The framework changing our understanding of what drives team culture

It is no coincidence that high-performing organisations see great value in not only acquiring top talent but also investing in developing them. However, too many leaders make the critical error of hiring top talent but then leaving them to find their own way to fit into the team and essentially fend for themselves. This often leads to an organisation consisting of several highly talented individuals rather than a high-performing, cohesive and effective team.

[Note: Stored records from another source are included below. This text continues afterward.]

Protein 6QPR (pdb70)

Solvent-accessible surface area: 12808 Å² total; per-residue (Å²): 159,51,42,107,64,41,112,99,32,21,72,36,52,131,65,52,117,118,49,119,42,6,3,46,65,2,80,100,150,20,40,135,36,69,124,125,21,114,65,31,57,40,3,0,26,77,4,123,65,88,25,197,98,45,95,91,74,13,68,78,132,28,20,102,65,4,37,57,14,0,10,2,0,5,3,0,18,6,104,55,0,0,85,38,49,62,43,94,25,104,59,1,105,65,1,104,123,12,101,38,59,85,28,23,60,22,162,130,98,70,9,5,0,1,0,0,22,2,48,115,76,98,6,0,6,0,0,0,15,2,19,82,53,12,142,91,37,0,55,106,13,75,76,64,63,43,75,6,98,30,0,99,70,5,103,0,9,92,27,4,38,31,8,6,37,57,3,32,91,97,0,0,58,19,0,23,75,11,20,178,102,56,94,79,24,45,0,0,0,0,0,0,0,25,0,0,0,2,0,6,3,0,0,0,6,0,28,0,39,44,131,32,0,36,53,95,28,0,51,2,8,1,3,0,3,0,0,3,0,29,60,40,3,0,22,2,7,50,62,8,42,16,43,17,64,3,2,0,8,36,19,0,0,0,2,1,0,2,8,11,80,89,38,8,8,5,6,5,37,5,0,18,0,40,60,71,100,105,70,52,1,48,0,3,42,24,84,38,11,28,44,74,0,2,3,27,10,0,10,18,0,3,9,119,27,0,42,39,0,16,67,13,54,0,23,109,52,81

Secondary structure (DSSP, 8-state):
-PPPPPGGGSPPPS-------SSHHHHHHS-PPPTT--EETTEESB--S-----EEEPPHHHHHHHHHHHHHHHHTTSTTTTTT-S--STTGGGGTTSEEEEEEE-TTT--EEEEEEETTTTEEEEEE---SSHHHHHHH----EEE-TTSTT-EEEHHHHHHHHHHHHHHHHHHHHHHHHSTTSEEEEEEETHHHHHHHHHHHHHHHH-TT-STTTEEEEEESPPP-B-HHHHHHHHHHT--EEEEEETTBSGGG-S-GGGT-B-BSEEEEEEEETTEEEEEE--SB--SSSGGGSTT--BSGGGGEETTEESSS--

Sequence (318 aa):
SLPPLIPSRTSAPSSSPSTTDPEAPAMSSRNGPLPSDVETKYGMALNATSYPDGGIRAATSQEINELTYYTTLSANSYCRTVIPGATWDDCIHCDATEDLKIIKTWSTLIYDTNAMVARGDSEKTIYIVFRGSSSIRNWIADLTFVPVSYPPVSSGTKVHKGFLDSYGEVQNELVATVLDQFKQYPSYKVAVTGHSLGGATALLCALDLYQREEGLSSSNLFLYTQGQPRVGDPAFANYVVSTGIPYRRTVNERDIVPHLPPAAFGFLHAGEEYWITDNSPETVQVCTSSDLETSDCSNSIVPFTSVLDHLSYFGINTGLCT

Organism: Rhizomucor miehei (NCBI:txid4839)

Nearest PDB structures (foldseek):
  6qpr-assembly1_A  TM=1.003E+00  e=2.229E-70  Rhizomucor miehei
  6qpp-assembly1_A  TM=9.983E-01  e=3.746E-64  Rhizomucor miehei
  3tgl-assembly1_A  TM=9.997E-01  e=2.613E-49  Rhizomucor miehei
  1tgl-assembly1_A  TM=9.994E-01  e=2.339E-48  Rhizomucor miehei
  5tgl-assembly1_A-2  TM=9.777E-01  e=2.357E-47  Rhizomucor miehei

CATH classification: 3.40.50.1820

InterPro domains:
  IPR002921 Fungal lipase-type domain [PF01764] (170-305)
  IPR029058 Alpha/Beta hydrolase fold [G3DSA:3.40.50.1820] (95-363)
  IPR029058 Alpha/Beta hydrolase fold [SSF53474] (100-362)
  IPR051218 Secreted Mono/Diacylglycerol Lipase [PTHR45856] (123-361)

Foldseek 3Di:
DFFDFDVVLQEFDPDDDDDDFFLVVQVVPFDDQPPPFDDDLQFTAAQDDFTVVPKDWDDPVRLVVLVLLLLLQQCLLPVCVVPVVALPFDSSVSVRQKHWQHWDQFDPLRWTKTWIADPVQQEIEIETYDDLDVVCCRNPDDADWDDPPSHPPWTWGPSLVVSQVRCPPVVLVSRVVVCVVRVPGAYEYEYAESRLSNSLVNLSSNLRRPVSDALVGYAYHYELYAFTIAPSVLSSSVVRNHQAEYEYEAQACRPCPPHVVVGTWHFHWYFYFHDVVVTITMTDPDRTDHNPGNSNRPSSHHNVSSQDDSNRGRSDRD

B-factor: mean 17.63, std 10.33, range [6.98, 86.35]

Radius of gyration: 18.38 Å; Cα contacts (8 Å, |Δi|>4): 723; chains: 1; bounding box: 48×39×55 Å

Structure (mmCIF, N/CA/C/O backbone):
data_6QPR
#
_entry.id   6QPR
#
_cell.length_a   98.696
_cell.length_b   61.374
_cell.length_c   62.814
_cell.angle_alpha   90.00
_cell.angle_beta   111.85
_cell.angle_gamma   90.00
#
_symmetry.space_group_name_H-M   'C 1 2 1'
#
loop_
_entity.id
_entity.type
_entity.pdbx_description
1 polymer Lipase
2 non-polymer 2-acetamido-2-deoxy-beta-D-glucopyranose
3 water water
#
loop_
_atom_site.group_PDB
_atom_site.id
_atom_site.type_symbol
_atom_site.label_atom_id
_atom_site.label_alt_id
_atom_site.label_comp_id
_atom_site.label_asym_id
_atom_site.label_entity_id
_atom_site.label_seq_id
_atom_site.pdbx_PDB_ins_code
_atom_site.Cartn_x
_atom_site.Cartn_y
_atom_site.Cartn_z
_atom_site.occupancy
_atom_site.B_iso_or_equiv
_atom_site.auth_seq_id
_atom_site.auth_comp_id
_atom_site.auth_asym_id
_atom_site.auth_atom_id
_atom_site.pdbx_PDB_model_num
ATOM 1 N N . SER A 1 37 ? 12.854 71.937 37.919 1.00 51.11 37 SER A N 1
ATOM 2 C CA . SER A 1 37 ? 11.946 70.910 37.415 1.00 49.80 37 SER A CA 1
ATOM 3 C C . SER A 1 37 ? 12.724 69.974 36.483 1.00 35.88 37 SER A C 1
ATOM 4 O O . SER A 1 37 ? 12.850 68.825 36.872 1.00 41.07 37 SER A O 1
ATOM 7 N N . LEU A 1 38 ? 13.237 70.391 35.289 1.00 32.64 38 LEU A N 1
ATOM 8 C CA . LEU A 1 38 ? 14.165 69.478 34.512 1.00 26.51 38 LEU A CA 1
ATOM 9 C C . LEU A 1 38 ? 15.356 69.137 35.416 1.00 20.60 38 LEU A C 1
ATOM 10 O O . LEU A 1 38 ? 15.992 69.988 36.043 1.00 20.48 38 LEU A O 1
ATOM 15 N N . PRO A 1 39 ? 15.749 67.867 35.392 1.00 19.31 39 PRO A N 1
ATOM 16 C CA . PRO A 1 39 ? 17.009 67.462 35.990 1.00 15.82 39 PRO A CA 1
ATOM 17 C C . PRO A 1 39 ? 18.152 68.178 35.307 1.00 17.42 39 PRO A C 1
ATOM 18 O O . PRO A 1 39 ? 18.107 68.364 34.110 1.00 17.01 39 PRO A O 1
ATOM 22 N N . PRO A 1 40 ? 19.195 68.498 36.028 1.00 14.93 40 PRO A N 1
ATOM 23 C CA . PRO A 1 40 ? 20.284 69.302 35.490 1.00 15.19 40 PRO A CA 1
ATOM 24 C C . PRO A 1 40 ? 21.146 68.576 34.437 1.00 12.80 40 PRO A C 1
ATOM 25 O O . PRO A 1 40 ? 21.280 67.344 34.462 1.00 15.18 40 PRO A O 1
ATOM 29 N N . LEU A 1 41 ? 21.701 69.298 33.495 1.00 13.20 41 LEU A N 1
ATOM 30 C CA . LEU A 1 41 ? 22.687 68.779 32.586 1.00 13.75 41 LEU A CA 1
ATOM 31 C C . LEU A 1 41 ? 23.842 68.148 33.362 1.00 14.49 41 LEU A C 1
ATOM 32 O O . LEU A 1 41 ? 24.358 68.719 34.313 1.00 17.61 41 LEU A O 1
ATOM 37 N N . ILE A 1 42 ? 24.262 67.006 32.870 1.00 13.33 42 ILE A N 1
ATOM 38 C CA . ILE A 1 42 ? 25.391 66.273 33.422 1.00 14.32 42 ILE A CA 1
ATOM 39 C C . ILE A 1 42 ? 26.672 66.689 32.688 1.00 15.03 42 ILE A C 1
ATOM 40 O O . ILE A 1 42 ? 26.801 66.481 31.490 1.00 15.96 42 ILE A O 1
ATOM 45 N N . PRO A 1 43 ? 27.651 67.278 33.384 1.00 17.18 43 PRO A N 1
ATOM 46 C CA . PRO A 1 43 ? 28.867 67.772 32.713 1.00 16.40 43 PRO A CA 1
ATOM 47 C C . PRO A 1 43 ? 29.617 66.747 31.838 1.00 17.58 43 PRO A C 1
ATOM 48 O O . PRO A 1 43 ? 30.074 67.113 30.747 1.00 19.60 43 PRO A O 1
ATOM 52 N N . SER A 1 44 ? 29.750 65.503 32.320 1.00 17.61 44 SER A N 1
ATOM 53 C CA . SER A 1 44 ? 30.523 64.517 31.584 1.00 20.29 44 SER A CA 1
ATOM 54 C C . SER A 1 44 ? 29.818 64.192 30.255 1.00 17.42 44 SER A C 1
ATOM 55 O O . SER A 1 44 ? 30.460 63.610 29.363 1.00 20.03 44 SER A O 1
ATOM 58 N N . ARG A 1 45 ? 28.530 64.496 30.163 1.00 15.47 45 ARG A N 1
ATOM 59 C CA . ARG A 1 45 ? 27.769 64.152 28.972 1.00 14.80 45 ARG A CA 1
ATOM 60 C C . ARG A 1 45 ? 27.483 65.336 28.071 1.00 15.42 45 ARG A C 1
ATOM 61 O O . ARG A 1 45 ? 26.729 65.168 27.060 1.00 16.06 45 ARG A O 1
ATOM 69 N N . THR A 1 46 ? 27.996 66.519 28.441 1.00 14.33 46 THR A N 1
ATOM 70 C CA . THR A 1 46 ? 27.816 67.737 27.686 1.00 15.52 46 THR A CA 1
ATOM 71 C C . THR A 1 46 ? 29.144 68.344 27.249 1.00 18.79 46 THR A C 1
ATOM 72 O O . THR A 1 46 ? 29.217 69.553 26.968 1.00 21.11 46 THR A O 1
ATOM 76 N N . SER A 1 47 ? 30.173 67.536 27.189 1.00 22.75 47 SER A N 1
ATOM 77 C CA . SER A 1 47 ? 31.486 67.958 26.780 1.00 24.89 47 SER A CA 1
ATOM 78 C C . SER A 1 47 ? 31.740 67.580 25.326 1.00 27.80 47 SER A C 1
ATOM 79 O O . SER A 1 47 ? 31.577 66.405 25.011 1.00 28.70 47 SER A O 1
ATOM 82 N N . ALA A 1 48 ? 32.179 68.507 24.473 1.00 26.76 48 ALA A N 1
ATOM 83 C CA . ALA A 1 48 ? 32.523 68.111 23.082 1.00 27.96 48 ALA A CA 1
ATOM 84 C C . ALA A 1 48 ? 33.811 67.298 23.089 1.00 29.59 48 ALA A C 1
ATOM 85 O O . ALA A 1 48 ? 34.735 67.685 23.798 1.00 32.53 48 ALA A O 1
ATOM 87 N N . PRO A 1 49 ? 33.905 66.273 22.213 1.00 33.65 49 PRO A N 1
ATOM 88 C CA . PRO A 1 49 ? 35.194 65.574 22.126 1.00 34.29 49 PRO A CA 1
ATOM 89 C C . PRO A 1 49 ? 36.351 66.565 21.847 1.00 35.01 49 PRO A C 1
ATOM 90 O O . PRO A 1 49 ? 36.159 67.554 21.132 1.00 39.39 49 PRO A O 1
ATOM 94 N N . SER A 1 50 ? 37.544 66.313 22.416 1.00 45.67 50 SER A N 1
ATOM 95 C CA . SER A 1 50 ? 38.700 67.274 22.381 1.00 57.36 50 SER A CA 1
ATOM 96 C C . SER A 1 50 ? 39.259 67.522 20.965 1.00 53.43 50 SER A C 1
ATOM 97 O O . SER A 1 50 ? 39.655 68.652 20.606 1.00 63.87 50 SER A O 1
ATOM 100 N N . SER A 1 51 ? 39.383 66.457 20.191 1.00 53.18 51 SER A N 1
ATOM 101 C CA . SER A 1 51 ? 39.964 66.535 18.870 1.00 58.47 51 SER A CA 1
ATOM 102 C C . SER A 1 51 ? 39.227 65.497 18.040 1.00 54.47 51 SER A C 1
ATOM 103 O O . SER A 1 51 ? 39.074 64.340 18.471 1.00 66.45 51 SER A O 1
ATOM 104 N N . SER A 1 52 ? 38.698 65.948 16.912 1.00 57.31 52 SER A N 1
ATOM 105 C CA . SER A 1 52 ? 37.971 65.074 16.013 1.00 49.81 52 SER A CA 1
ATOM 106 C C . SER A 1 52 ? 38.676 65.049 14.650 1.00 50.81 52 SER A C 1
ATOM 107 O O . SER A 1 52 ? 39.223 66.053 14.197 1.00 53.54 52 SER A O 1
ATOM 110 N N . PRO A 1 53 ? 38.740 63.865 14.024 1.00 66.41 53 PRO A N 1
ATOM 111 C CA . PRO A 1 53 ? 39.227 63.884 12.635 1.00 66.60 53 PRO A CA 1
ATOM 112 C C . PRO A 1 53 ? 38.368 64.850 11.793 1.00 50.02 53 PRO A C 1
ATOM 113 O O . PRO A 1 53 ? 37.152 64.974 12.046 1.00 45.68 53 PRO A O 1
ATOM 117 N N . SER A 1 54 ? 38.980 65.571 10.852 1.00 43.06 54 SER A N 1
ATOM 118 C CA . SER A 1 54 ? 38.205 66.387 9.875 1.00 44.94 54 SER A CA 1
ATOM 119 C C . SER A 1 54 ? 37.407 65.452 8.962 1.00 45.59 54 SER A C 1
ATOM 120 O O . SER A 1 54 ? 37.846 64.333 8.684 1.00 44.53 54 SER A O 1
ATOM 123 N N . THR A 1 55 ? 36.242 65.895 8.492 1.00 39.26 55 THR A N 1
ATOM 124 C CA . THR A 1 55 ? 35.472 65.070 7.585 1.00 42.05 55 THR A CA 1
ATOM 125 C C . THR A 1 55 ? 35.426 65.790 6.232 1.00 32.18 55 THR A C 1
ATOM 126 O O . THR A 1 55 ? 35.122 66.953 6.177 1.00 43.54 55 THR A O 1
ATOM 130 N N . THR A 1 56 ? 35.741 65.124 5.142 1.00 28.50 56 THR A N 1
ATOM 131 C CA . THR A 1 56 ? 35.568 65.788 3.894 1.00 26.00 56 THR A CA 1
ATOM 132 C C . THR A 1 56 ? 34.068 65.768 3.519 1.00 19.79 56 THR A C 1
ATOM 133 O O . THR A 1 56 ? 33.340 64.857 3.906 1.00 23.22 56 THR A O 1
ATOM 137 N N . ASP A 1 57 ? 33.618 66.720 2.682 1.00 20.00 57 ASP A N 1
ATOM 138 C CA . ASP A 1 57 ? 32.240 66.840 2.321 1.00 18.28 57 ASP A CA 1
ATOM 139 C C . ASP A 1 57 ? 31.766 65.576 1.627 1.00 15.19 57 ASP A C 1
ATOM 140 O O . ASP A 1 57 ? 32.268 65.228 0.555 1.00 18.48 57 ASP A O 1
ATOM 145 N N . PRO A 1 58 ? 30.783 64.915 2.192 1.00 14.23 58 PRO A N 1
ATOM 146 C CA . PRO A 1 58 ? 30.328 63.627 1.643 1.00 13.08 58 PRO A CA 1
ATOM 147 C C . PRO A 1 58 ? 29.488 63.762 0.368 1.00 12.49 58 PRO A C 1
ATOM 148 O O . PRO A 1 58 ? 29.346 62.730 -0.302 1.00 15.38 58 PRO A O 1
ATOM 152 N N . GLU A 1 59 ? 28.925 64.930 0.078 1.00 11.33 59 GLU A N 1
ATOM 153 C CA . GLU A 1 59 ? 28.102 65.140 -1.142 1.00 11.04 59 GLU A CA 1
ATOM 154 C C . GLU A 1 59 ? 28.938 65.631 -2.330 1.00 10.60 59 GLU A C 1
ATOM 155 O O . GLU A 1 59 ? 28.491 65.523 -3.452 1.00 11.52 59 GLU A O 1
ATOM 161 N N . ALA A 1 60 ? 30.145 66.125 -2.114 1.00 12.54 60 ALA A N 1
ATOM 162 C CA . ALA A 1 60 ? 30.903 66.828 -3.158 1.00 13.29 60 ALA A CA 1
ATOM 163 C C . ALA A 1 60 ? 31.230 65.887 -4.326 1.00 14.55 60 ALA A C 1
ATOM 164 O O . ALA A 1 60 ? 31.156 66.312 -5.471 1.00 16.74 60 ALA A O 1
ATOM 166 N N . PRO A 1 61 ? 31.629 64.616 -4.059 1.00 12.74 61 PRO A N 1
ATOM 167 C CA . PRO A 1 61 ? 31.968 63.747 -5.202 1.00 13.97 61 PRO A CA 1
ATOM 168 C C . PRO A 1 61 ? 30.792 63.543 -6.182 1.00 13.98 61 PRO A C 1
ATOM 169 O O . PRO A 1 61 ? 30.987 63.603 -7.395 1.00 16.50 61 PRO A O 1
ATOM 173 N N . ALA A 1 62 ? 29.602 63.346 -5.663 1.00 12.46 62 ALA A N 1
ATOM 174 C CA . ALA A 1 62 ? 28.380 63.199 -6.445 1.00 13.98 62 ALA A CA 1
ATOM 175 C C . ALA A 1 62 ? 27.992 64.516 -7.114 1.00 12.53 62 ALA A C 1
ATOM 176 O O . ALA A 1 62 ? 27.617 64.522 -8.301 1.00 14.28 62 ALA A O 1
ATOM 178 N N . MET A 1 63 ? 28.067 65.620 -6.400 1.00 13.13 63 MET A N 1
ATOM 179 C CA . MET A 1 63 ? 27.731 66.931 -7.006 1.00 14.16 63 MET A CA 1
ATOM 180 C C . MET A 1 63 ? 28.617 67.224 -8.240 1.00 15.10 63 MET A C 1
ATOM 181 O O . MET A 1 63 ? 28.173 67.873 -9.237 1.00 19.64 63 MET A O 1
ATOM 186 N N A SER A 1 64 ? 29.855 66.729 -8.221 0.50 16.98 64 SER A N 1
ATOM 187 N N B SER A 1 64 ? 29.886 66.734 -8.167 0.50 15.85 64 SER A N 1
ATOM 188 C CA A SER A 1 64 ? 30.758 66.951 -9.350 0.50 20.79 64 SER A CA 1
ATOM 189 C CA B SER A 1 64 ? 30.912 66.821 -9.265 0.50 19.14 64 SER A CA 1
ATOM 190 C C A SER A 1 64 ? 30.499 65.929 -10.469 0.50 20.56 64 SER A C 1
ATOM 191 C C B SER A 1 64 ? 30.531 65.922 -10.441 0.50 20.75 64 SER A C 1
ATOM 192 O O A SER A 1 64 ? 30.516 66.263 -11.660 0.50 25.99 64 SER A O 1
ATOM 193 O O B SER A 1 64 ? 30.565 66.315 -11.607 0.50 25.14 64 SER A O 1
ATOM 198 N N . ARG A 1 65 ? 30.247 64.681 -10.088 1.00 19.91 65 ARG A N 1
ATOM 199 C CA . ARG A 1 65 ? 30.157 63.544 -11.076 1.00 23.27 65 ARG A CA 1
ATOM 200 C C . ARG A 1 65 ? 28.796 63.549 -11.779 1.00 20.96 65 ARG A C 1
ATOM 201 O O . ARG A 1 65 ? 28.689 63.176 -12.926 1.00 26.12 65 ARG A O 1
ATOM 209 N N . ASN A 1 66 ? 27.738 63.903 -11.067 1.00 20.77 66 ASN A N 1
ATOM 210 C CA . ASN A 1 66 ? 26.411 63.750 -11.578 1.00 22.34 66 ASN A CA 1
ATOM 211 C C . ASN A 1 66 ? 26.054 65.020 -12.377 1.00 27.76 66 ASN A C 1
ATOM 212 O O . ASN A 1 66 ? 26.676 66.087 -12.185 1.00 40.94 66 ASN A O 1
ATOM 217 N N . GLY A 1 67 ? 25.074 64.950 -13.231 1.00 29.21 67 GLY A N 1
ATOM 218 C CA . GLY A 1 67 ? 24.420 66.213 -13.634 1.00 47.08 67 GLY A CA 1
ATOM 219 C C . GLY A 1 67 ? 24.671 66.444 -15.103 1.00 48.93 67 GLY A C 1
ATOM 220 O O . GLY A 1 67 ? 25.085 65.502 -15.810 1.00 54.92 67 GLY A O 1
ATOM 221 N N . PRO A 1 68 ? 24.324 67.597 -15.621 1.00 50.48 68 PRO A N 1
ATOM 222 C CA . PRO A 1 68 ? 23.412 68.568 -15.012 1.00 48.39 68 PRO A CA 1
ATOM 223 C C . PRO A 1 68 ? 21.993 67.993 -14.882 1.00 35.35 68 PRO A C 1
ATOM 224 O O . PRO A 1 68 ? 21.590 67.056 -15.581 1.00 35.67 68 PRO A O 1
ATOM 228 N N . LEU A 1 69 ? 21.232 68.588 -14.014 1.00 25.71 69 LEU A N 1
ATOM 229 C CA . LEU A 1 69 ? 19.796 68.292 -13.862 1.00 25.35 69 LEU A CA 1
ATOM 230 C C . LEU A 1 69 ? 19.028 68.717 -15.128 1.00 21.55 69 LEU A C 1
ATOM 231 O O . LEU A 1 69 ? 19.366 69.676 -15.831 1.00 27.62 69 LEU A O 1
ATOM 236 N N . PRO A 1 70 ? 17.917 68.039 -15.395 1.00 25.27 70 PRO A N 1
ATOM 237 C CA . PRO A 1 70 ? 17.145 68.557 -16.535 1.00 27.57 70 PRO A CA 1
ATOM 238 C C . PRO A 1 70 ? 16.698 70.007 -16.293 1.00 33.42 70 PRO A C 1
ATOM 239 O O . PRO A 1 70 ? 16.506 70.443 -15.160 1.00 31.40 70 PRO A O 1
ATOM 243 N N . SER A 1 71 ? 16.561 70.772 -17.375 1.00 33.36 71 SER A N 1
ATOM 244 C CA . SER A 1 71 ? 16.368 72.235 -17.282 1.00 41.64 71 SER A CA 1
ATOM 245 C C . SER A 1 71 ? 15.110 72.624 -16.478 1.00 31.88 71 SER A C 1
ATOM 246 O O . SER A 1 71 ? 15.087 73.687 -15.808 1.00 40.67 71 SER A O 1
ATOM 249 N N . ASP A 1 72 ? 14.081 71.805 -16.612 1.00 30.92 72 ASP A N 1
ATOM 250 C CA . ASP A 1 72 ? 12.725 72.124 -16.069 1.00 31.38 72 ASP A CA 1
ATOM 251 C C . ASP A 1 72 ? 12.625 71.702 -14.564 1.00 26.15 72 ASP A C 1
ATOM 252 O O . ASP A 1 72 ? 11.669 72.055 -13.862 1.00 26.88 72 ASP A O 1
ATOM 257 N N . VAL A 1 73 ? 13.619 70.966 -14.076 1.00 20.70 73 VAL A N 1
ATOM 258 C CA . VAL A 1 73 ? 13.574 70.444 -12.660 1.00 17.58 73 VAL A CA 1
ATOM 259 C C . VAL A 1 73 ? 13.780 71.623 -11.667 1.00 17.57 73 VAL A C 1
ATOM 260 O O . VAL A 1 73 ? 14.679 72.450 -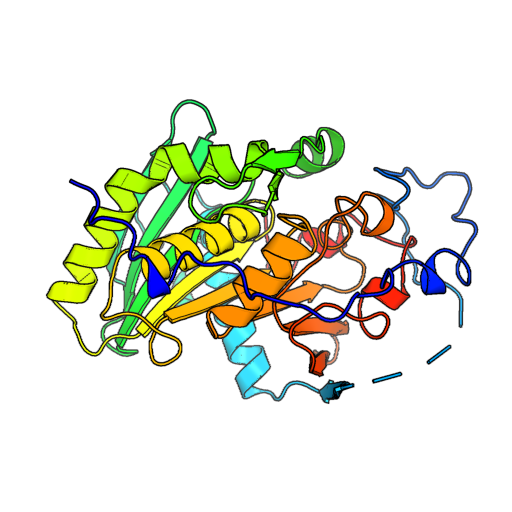11.829 1.00 22.40 73 VAL A O 1
ATOM 264 N N . GLU A 1 74 ? 12.853 71.732 -10.696 1.00 17.24 74 GLU A N 1
ATOM 265 C CA . GLU A 1 74 ? 12.934 72.761 -9.614 1.00 17.23 74 GLU A CA 1
ATOM 266 C C . GLU A 1 74 ? 13.934 72.305 -8.550 1.00 16.21 74 GLU A C 1
ATOM 267 O O . GLU A 1 74 ? 14.030 71.136 -8.290 1.00 14.78 74 GLU A O 1
ATOM 273 N N . THR A 1 75 ? 14.646 73.261 -7.955 1.00 16.68 75 THR A N 1
ATOM 274 C CA . THR A 1 75 ? 15.608 72.953 -6.885 1.00 13.93 75 THR A CA 1
ATOM 275 C C . THR A 1 75 ? 15.333 73.738 -5.587 1.00 14.46 75 THR A C 1
ATOM 276 O O . THR A 1 75 ? 14.729 74.794 -5.555 1.00 15.75 75 THR A O 1
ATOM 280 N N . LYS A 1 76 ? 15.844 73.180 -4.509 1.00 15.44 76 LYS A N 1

In an age where the job market and economy are turbulent, it is crucial to gain a deeper understanding of what drives the culture of a team so that we can lead our organisations to thrive.

Ashkan Tashvir on what drives the success and failure of individuals, teams and organisations

It is in this area that technologist, parallel entrepreneur, investor and philosopher, Askhan Tashvir, spent more than a decade working with and studying entrepreneurs, startups, leaders and investors, including many exceptionally high achievers, to discover the behavioural patterns and qualities that determine success or failure of individuals, teams and organisations.

He found that it’s not due to a lack of capital, technology or the right techniques or strategies; it’s because of who and how they are BEING, the underlying qualities that influence their decisions and drive their behaviours and actions.

These deeper qualities largely influence your decisions and choices and drive your behaviours, which ultimately determine how fulfilled and accomplished you are going to become as an individual, a family or an organisation. He calls these qualities Aspects of Being, and he distinguishes thirty-one of them in his body of work called the Being Framework. The work is quite radical in that it goes against the grain of quick-fix methods, and encourages leaders and team members to go deeper, look at themselves and see how they can contribute to a thriving team or organisation.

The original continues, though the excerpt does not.